JAKARTA, Dec 18 (Reuters) - Indonesian state energy giant Pertamina expects oil's six-month price rout to drag its 2014 profits down by more than a fifth and force it to review growth plans, a senior official at the company said on Thursday.
Oil and gas firms globally have been badly hit by the slump in crude prices which has left oil languishing around 2009 lows. Most have sought to counter that with cuts to investment.
Ahmad Bambang, director of marketing and trading at Pertamina, said he expected net profit of $2.4 billion this year, as a result of the oil price and after the firm missed a full-year production target.
That would compare with $3.06 billion last year.
"We are confused. Pertamina's profits will fall far," Bambang said. "A lot of our expansion plans must be revised."
Pertamina is targeting capital expenditure of around $7 billion in 2015, mostly for upstream investment, Bambang said, down slightly on this year's $7.85 billion.

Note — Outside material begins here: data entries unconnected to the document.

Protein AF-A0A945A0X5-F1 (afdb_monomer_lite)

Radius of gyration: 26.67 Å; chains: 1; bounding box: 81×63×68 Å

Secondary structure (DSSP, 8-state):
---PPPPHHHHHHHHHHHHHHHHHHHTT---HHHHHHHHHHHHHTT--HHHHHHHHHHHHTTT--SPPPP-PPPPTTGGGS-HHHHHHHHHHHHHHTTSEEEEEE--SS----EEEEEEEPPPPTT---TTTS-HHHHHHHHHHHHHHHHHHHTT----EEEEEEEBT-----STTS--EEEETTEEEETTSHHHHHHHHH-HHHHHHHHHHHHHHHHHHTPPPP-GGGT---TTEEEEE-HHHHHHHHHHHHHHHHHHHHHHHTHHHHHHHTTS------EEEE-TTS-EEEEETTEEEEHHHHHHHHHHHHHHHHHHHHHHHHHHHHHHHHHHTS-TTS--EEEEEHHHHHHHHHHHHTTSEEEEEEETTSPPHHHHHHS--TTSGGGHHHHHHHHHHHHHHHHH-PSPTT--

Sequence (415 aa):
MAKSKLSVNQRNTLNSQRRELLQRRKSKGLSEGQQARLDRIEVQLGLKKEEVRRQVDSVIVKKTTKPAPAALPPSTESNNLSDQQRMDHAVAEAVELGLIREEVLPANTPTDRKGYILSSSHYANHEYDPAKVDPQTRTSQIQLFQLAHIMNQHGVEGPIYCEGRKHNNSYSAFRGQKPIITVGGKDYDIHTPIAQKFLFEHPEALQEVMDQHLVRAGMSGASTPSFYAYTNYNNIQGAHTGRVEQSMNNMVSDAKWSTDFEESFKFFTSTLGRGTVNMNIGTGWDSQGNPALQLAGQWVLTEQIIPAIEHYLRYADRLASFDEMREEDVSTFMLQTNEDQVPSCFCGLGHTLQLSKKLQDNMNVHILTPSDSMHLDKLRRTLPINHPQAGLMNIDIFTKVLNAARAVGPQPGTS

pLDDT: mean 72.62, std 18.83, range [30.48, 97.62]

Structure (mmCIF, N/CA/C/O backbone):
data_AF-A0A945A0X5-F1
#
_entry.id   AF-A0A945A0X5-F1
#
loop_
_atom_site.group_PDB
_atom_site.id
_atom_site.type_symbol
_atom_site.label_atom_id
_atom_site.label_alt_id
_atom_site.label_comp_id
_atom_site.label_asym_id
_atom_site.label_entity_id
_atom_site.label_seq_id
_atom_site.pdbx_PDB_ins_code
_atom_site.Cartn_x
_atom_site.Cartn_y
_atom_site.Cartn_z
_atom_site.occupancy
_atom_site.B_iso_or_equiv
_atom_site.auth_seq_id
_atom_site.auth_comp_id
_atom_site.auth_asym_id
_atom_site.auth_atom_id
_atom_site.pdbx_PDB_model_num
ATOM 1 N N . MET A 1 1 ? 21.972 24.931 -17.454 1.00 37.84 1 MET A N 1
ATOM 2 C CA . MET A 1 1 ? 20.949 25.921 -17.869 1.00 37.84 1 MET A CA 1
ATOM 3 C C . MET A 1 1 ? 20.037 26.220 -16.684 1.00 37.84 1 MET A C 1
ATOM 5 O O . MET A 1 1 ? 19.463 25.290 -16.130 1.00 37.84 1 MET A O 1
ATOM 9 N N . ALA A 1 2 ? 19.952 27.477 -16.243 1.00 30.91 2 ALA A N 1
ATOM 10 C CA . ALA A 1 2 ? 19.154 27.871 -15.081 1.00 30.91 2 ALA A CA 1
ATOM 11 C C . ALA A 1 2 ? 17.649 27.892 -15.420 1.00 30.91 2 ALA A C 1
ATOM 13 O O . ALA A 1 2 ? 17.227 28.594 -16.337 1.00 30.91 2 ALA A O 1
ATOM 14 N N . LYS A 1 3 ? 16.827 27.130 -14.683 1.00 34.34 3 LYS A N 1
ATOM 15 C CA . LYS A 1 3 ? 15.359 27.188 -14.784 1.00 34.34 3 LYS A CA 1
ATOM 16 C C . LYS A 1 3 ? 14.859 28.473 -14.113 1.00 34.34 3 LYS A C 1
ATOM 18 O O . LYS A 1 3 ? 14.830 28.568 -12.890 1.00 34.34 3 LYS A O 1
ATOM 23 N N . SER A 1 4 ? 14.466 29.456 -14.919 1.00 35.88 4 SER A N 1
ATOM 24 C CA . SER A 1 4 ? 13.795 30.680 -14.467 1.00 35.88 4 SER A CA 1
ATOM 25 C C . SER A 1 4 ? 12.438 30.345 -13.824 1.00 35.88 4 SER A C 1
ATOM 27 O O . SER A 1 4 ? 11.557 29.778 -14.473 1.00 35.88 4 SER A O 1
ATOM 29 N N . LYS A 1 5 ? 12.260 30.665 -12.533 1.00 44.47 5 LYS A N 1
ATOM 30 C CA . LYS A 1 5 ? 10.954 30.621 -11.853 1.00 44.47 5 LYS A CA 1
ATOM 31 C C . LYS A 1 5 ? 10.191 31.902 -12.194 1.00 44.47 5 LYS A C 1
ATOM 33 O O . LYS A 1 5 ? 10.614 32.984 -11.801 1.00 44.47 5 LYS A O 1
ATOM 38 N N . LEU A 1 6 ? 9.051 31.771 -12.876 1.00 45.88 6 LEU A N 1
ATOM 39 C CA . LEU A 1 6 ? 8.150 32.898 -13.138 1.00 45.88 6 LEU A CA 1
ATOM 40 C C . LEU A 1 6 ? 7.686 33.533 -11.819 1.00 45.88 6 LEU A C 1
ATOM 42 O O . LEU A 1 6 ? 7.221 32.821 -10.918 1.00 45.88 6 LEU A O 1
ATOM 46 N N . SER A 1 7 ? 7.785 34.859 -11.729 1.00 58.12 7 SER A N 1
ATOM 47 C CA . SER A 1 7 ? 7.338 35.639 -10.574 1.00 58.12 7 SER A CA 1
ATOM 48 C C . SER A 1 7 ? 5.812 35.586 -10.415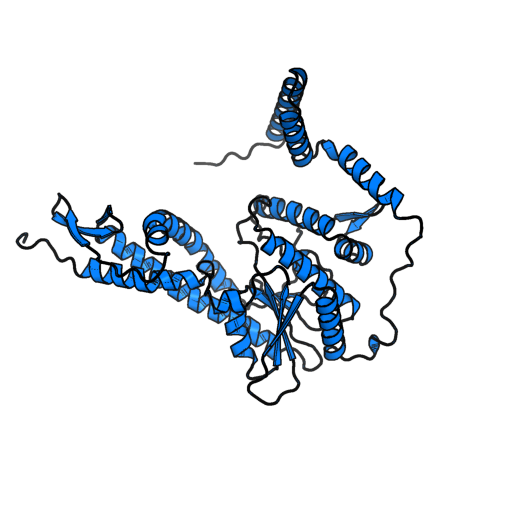 1.00 58.12 7 SER A C 1
ATOM 50 O O . SER A 1 7 ? 5.074 35.288 -11.358 1.00 58.12 7 SER A O 1
ATOM 52 N N . VAL A 1 8 ? 5.309 35.883 -9.213 1.00 49.34 8 VAL A N 1
ATOM 53 C CA . VAL A 1 8 ? 3.861 35.904 -8.913 1.00 49.34 8 VAL A CA 1
ATOM 54 C C . VAL A 1 8 ? 3.109 36.852 -9.857 1.00 49.34 8 VAL A C 1
ATOM 56 O O . VAL A 1 8 ? 2.050 36.495 -10.373 1.00 49.34 8 VAL A O 1
ATOM 59 N N . ASN A 1 9 ? 3.707 38.000 -10.186 1.00 48.75 9 ASN A N 1
ATOM 60 C CA . ASN A 1 9 ? 3.142 38.936 -11.157 1.00 48.75 9 ASN A CA 1
ATOM 61 C C . ASN A 1 9 ? 3.086 38.339 -12.568 1.00 48.75 9 ASN A C 1
ATOM 63 O O . ASN A 1 9 ? 2.077 38.489 -13.246 1.00 48.75 9 ASN A O 1
ATOM 67 N N . GLN A 1 10 ? 4.099 37.577 -12.988 1.00 51.16 10 GLN A N 1
ATOM 68 C CA . GLN A 1 10 ? 4.077 36.900 -14.288 1.00 51.16 10 GLN A CA 1
ATOM 69 C C . GLN A 1 10 ? 3.001 35.803 -14.361 1.00 51.16 10 GLN A C 1
ATOM 71 O O . GLN A 1 10 ? 2.361 35.654 -15.399 1.00 51.16 10 GLN A O 1
ATOM 76 N N . ARG A 1 11 ? 2.737 35.074 -13.265 1.00 54.62 11 ARG A N 1
ATOM 77 C CA . ARG A 1 11 ? 1.643 34.082 -13.206 1.00 54.62 11 ARG A CA 1
ATOM 78 C C . ARG A 1 11 ? 0.263 34.733 -13.271 1.00 54.62 11 ARG A C 1
ATOM 80 O O . ARG A 1 11 ? -0.609 34.234 -13.978 1.00 54.62 11 ARG A O 1
ATOM 87 N N . ASN A 1 12 ? 0.073 35.851 -12.575 1.00 51.78 12 ASN A N 1
ATOM 88 C CA . ASN A 1 12 ? -1.195 36.580 -12.586 1.00 51.78 12 ASN A CA 1
ATOM 89 C C . ASN A 1 12 ? -1.487 37.185 -13.966 1.00 51.78 12 ASN A C 1
ATOM 91 O O . ASN A 1 12 ? -2.608 37.058 -14.460 1.00 51.78 12 ASN A O 1
ATOM 95 N N . THR A 1 13 ? -0.472 37.731 -14.640 1.00 60.12 13 THR A N 1
ATOM 96 C CA . THR A 1 13 ? -0.600 38.219 -16.020 1.00 60.12 13 THR A CA 1
ATOM 97 C C . THR A 1 13 ? -0.923 37.084 -16.994 1.00 60.12 13 THR A C 1
ATOM 99 O O . THR A 1 13 ? -1.830 37.226 -17.813 1.00 60.12 13 THR A O 1
ATOM 102 N N . LEU A 1 14 ? -0.268 35.923 -16.862 1.00 60.56 14 LEU A N 1
ATOM 103 C CA . LEU A 1 14 ? -0.532 34.753 -17.707 1.00 60.56 14 LEU A CA 1
ATOM 104 C C . LEU A 1 14 ? -1.964 34.215 -17.524 1.00 60.56 14 LEU A C 1
ATOM 106 O O . LEU A 1 14 ? -2.626 33.838 -18.492 1.00 60.56 14 LEU A O 1
ATOM 110 N N . ASN A 1 15 ? -2.464 34.207 -16.286 1.00 58.09 15 ASN A N 1
ATOM 111 C CA . ASN A 1 15 ? -3.830 33.789 -15.975 1.00 58.09 15 ASN A CA 1
ATOM 112 C C . ASN A 1 15 ? -4.874 34.792 -16.488 1.00 58.09 15 ASN A C 1
ATOM 114 O O . ASN A 1 15 ? -5.922 34.374 -16.978 1.00 58.09 15 ASN A O 1
ATOM 118 N N . SER A 1 16 ? -4.580 36.095 -16.437 1.00 61.22 16 SER A N 1
ATOM 119 C CA . SER A 1 16 ? -5.444 37.139 -17.002 1.00 61.22 16 SER A CA 1
ATOM 120 C C . SER A 1 16 ? -5.539 37.034 -18.531 1.00 61.22 16 SER A C 1
ATOM 122 O O . SER A 1 16 ? -6.635 36.974 -19.086 1.00 61.22 16 SER A O 1
ATOM 124 N N . GLN A 1 17 ? -4.401 36.859 -19.212 1.00 64.50 17 GLN A N 1
ATOM 125 C CA . GLN A 1 17 ? -4.354 36.659 -20.666 1.00 64.50 17 GLN A CA 1
ATOM 126 C C . GLN A 1 17 ? -5.080 35.377 -21.101 1.00 64.50 17 GLN A C 1
ATOM 128 O O . GLN A 1 17 ? -5.782 35.367 -22.113 1.00 64.50 17 GLN A O 1
ATOM 133 N N . ARG A 1 18 ? -4.973 34.290 -20.321 1.00 62.91 18 ARG A N 1
ATOM 134 C CA . ARG A 1 18 ? -5.743 33.057 -20.562 1.00 62.91 18 ARG A CA 1
ATOM 135 C C . ARG A 1 18 ? -7.250 33.271 -20.399 1.00 62.91 18 ARG A C 1
ATOM 137 O O . ARG A 1 18 ? -8.007 32.723 -21.197 1.00 62.91 18 ARG A O 1
ATOM 144 N N . ARG A 1 19 ? -7.689 34.077 -19.424 1.00 61.56 19 ARG A N 1
ATOM 145 C CA . ARG A 1 19 ? -9.110 34.429 -19.234 1.00 61.56 19 ARG A CA 1
ATOM 146 C C . ARG A 1 19 ? -9.664 35.240 -20.408 1.00 61.56 19 ARG A C 1
ATOM 148 O O . ARG A 1 19 ? -10.717 34.880 -20.929 1.00 61.56 19 ARG A O 1
ATOM 155 N N . GLU A 1 20 ? -8.943 36.256 -20.883 1.00 64.62 20 GLU A N 1
ATOM 156 C CA . GLU A 1 20 ? -9.353 37.025 -22.072 1.00 64.62 20 GLU A CA 1
ATOM 157 C C . GLU A 1 20 ? -9.438 36.150 -23.328 1.00 64.62 20 GLU A C 1
ATOM 159 O O . GLU A 1 20 ? -10.369 36.273 -24.127 1.00 64.62 20 GLU A O 1
ATOM 164 N N . LEU A 1 21 ? -8.492 35.224 -23.501 1.00 65.06 21 LEU A N 1
ATOM 165 C CA . LEU A 1 21 ? -8.453 34.338 -24.663 1.00 65.06 21 LEU A CA 1
ATOM 166 C C . LEU A 1 21 ? -9.597 33.308 -24.648 1.00 65.06 21 LEU A C 1
ATOM 168 O O . LEU A 1 21 ? -10.125 32.961 -25.705 1.00 65.06 21 LEU A O 1
ATOM 172 N N . LEU A 1 22 ? -10.023 32.862 -23.461 1.00 61.00 22 LEU A N 1
ATOM 173 C CA . LEU A 1 22 ? -11.196 32.001 -23.273 1.00 61.00 22 LEU A CA 1
ATOM 174 C C . LEU A 1 22 ? -12.508 32.758 -23.529 1.00 61.00 22 LEU A C 1
ATOM 176 O O . LEU A 1 22 ? -13.375 32.244 -24.239 1.00 61.00 22 LEU A O 1
ATOM 180 N N . GLN A 1 23 ? -12.632 34.001 -23.053 1.00 63.56 23 GLN A N 1
ATOM 181 C CA . GLN A 1 23 ? -13.802 34.842 -23.335 1.00 63.56 23 GLN A CA 1
ATOM 182 C C . GLN A 1 23 ? -13.939 35.167 -24.831 1.00 63.56 23 GLN A C 1
ATOM 184 O O . GLN A 1 23 ? -15.033 35.058 -25.384 1.00 63.56 23 GLN A O 1
ATOM 189 N N . ARG A 1 24 ? -12.829 35.451 -25.529 1.00 64.50 24 ARG A N 1
ATOM 190 C CA . ARG A 1 24 ? -12.816 35.656 -26.992 1.00 64.50 24 ARG A CA 1
ATOM 191 C C . ARG A 1 24 ? -13.165 34.404 -27.803 1.00 64.50 24 ARG A C 1
ATOM 193 O O . ARG A 1 24 ? -13.564 34.523 -28.958 1.00 64.50 24 ARG A O 1
ATOM 200 N N . ARG A 1 25 ? -12.983 33.202 -27.245 1.00 61.09 25 ARG A N 1
ATOM 201 C CA . ARG A 1 25 ? -13.386 31.942 -27.893 1.00 61.09 25 ARG A CA 1
ATOM 202 C C . ARG A 1 25 ? -14.877 31.660 -27.716 1.00 61.09 25 ARG A C 1
ATOM 204 O O . ARG A 1 25 ? -15.494 31.163 -28.651 1.00 61.09 25 ARG A O 1
ATOM 211 N N . LYS A 1 26 ? -15.462 32.034 -26.573 1.00 59.12 26 LYS A N 1
ATOM 212 C CA . LYS A 1 26 ? -16.910 31.921 -26.319 1.00 59.12 26 LYS A CA 1
ATOM 213 C C . LYS A 1 26 ? -17.747 32.854 -27.199 1.00 59.12 26 LYS A C 1
ATOM 215 O O . LYS A 1 26 ? -18.825 32.464 -27.633 1.00 59.12 26 LYS A O 1
ATOM 220 N N . SER A 1 27 ? -17.234 34.035 -27.547 1.00 55.12 27 SER A N 1
ATOM 221 C CA . SER A 1 27 ? -17.950 34.987 -28.412 1.00 55.12 27 SER A CA 1
ATOM 222 C C . SER A 1 27 ? -18.046 34.577 -29.889 1.00 55.12 27 SER A C 1
ATOM 224 O O . SER A 1 27 ? -18.705 35.270 -30.660 1.00 55.12 27 SER A O 1
ATOM 226 N N . LYS A 1 28 ? -17.417 33.465 -30.303 1.00 59.50 28 LYS A N 1
ATOM 227 C CA . LYS A 1 28 ? -17.401 33.001 -31.703 1.00 59.50 28 LYS A CA 1
ATOM 228 C C . LYS A 1 28 ? -18.396 31.885 -32.041 1.00 59.50 28 LYS A C 1
ATOM 230 O O . LYS A 1 28 ? -18.336 31.379 -33.153 1.00 59.50 28 LYS A O 1
ATOM 235 N N . GLY A 1 29 ? -19.321 31.5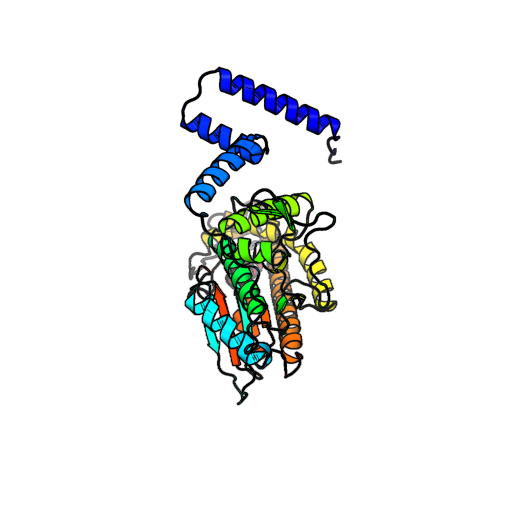48 -31.138 1.00 51.03 29 GLY A N 1
ATOM 236 C CA . GLY A 1 29 ? -20.324 30.502 -31.366 1.00 51.03 29 GLY A CA 1
ATOM 237 C C . GLY A 1 29 ? -19.683 29.113 -31.379 1.00 51.03 29 GLY A C 1
ATOM 238 O O . GLY A 1 29 ? -19.037 28.711 -32.341 1.00 51.03 29 GLY A O 1
ATOM 239 N N . LEU A 1 30 ? -19.822 28.385 -30.275 1.00 64.25 30 LEU A N 1
ATOM 240 C CA . LEU A 1 30 ? -19.195 27.078 -30.084 1.00 64.25 30 LEU A CA 1
ATOM 241 C C . LEU A 1 30 ? -20.235 25.967 -30.221 1.00 64.25 30 LEU A C 1
ATOM 243 O O . LEU A 1 30 ? -21.379 26.129 -29.805 1.00 64.25 30 LEU A O 1
ATOM 247 N N . SER A 1 31 ? -19.817 24.822 -30.762 1.00 62.31 31 SER A N 1
ATOM 248 C CA . SER A 1 31 ? -20.628 23.598 -30.713 1.00 62.31 31 SER A CA 1
ATOM 249 C C . SER A 1 31 ? -20.770 23.087 -29.272 1.00 62.31 31 SER A C 1
ATOM 251 O O . SER A 1 31 ? -19.890 23.318 -28.438 1.00 62.31 31 SER A O 1
ATOM 253 N N . GLU A 1 32 ? -21.838 22.341 -28.975 1.00 53.56 32 GLU A N 1
ATOM 254 C CA . GLU A 1 32 ? -22.121 21.814 -27.626 1.00 53.56 32 GLU A CA 1
ATOM 255 C C . GLU A 1 32 ? -20.948 21.010 -27.034 1.00 53.56 32 GLU A C 1
ATOM 257 O O . GLU A 1 32 ? -20.589 21.177 -25.868 1.00 53.56 32 GLU A O 1
ATOM 262 N N . GLY A 1 33 ? -20.263 20.204 -27.854 1.00 50.34 33 GLY A N 1
ATOM 263 C CA . GLY A 1 33 ? -19.086 19.443 -27.419 1.00 50.34 33 GLY A CA 1
ATOM 264 C C . GLY A 1 33 ? -17.872 20.318 -27.076 1.00 50.34 33 GLY A C 1
ATOM 265 O O . GLY A 1 33 ? -17.098 19.996 -26.172 1.00 50.34 33 GLY A O 1
ATOM 266 N N . GLN A 1 34 ? -17.702 21.455 -27.757 1.00 54.78 34 GLN A N 1
ATOM 267 C CA . GLN A 1 34 ? -16.639 22.419 -27.451 1.00 54.78 34 GLN A CA 1
ATOM 268 C C . GLN A 1 34 ? -16.967 23.237 -26.199 1.00 54.78 34 GLN A C 1
ATOM 270 O O . GLN A 1 34 ? -16.064 23.528 -25.411 1.00 54.78 34 GLN A O 1
ATOM 275 N N . GLN A 1 35 ? -18.247 23.543 -25.988 1.00 57.41 35 GLN A N 1
ATOM 276 C CA . GLN A 1 35 ? -18.743 24.210 -24.791 1.00 57.41 35 GLN A CA 1
ATOM 277 C C . GLN A 1 35 ? -18.512 23.346 -23.540 1.00 57.41 35 GLN A C 1
ATOM 279 O O . GLN A 1 35 ? -17.876 23.806 -22.594 1.00 57.41 35 GLN A O 1
ATOM 284 N N . ALA A 1 36 ? -18.867 22.057 -23.586 1.00 55.62 36 ALA A N 1
ATOM 285 C CA . ALA A 1 36 ? -18.648 21.124 -22.476 1.00 55.62 36 ALA A CA 1
ATOM 286 C C . ALA A 1 36 ? -17.160 20.957 -22.110 1.00 55.62 36 ALA A C 1
ATOM 288 O O . ALA A 1 36 ? -16.794 20.827 -20.940 1.00 55.62 36 ALA A O 1
ATOM 289 N N . ARG A 1 37 ? -16.268 20.979 -23.108 1.00 58.91 37 ARG A N 1
ATOM 290 C CA . ARG A 1 37 ? -14.818 20.890 -22.883 1.00 58.91 37 ARG A CA 1
ATOM 291 C C . ARG A 1 37 ? -14.250 22.175 -22.273 1.00 58.91 37 ARG A C 1
ATOM 293 O O . ARG A 1 37 ? -13.356 22.096 -21.434 1.00 58.91 37 ARG A O 1
ATOM 300 N N . LEU A 1 38 ? -14.776 23.338 -22.659 1.00 59.09 38 LEU A N 1
ATOM 301 C CA . LEU A 1 38 ? -14.428 24.625 -22.050 1.00 59.09 38 LEU A CA 1
ATOM 302 C C . LEU A 1 38 ? -14.917 24.725 -20.605 1.00 59.09 38 LEU A C 1
ATOM 304 O O . LEU A 1 38 ? -14.160 25.179 -19.751 1.00 59.09 38 LEU A O 1
ATOM 308 N N . ASP A 1 39 ? -16.116 24.229 -20.314 1.00 58.25 39 ASP A N 1
ATOM 309 C CA . ASP A 1 39 ? -16.660 24.209 -18.956 1.00 58.25 39 ASP A CA 1
ATOM 310 C C . ASP A 1 39 ? -15.817 23.327 -18.016 1.00 58.25 39 ASP A C 1
ATOM 312 O O . ASP A 1 39 ? -15.521 23.736 -16.894 1.00 58.25 39 ASP A O 1
ATOM 316 N N . ARG A 1 40 ? -15.311 22.175 -18.488 1.00 56.38 40 ARG A N 1
ATOM 317 C CA . ARG A 1 40 ? -14.361 21.346 -17.714 1.00 56.38 40 ARG A CA 1
ATOM 318 C C . ARG A 1 40 ? -13.041 22.064 -17.428 1.00 56.38 40 ARG A C 1
ATOM 320 O O . ARG A 1 40 ? -12.522 21.962 -16.320 1.00 56.38 40 ARG A O 1
ATOM 327 N N . ILE A 1 41 ? -12.509 22.805 -18.402 1.00 55.03 41 ILE A N 1
ATOM 328 C CA . ILE A 1 41 ? -11.274 23.588 -18.228 1.00 55.03 41 ILE A CA 1
ATOM 329 C C . ILE A 1 41 ? -11.496 24.727 -17.219 1.00 55.03 41 ILE A C 1
ATOM 331 O O . ILE A 1 41 ? -10.620 25.006 -16.405 1.00 55.03 41 ILE A O 1
ATOM 335 N N . GLU A 1 42 ? -12.669 25.364 -17.215 1.00 57.59 42 GLU A N 1
ATOM 336 C CA . GLU A 1 42 ? -13.013 26.405 -16.237 1.00 57.59 42 GLU A CA 1
ATOM 337 C C . GLU A 1 42 ? -13.172 25.852 -14.814 1.00 57.59 42 GLU A C 1
ATOM 339 O O . GLU A 1 42 ? -12.735 26.503 -13.862 1.00 57.59 42 GLU A O 1
ATOM 344 N N . VAL A 1 43 ? -13.724 24.645 -14.659 1.00 55.41 43 VAL A N 1
ATOM 345 C CA . VAL A 1 43 ? -13.770 23.932 -13.370 1.00 55.41 43 VAL A CA 1
ATOM 346 C C . VAL A 1 43 ? -12.357 23.578 -12.892 1.00 55.41 43 VAL A C 1
ATOM 348 O O . VAL A 1 43 ? -12.008 23.899 -11.758 1.00 55.41 43 VAL A O 1
ATOM 351 N N . GLN A 1 44 ? -11.500 23.033 -13.763 1.00 50.56 44 GLN A N 1
ATOM 352 C CA . GLN A 1 44 ? -10.099 22.713 -13.441 1.00 50.56 44 GLN A CA 1
ATOM 353 C C . GLN A 1 44 ? -9.260 23.946 -13.070 1.00 50.56 44 GLN A C 1
ATOM 355 O O . GLN A 1 44 ? -8.337 23.853 -12.264 1.00 50.56 44 GLN A O 1
ATOM 360 N N . LEU A 1 45 ? -9.585 25.115 -13.628 1.00 49.06 45 LEU A N 1
ATOM 361 C CA . LEU A 1 45 ? -8.954 26.393 -13.283 1.00 49.06 45 LEU A CA 1
ATOM 362 C C . LEU A 1 45 ? -9.599 27.082 -12.064 1.00 49.06 45 LEU A C 1
ATOM 364 O O . LEU A 1 45 ? -9.188 28.186 -11.702 1.00 49.06 45 LEU A O 1
ATOM 368 N N . GLY A 1 46 ? -10.601 26.461 -11.432 1.00 49.44 46 GLY A N 1
ATOM 369 C CA . GLY A 1 46 ? -11.282 26.978 -10.243 1.00 49.44 46 GLY A CA 1
ATOM 370 C C . GLY A 1 46 ? -12.176 28.195 -10.500 1.00 49.44 46 GLY A C 1
ATOM 371 O O . GLY A 1 46 ? -12.449 28.953 -9.571 1.00 49.44 46 GLY A O 1
ATOM 372 N N . LEU A 1 47 ? -12.614 28.406 -11.745 1.00 52.69 47 LEU A N 1
ATOM 373 C CA . LEU A 1 47 ? -13.385 29.578 -12.181 1.00 52.69 47 LEU A CA 1
ATOM 374 C C . LEU A 1 47 ? -14.908 29.390 -12.063 1.00 52.69 47 LEU A C 1
ATOM 376 O O . LEU A 1 47 ? -15.634 30.375 -12.125 1.00 52.69 47 LEU A O 1
ATOM 380 N N . LYS A 1 48 ? -15.389 28.154 -11.860 1.00 52.31 48 LYS A N 1
ATOM 381 C CA . LYS A 1 48 ? -16.819 27.795 -11.730 1.00 52.31 48 LYS A CA 1
ATOM 382 C C . LYS A 1 48 ? -17.203 27.220 -10.355 1.00 52.31 48 LYS A C 1
ATOM 384 O O . LYS A 1 48 ? -18.102 26.390 -10.246 1.00 52.31 48 LYS A O 1
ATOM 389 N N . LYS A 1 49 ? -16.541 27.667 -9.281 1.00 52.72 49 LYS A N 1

President Joko Widodo, who took office in October, has launched an overhaul of Indonesia's scandal-tainted oil and gas sector by sacking the board of Pertamina and pledging a comprehensive audit of trading unit Pertamina Energy Trading Ltd (Petral).
Critics have said a lack of transparency in Petral's activities raised concerns over the potential manipulation of transactions - a possibility Petral executives have denied.
Petral holds a near monopoly on the trading of crude and oil products in and out of former OPEC member Indonesia.
Bambang said Pertamina would not rule out management change at the trading unit.
"If the people are wrong or the system is not correct, then we will change it - fix the system, change the people and add independent commissioners," Bambang said.
Pertamina will also upgrade its refineries so they can process sour crude, which is cheaper than sweet crude, Bambang said. The upgrade could lead to annual savings of more than $1 billion as it would help reduce imports, he said.
Last week, Pertamina signed deals with Chinese, Japanese and Saudi energy firms as part of a $25 billion drive to upgrade Indonesia's five refineries.
Bambang said oil price woes had separately also delayed Pertamina's plans to buy crude from Angola's Sonangol.
"It's gone back and forth because of changing oil prices," he said.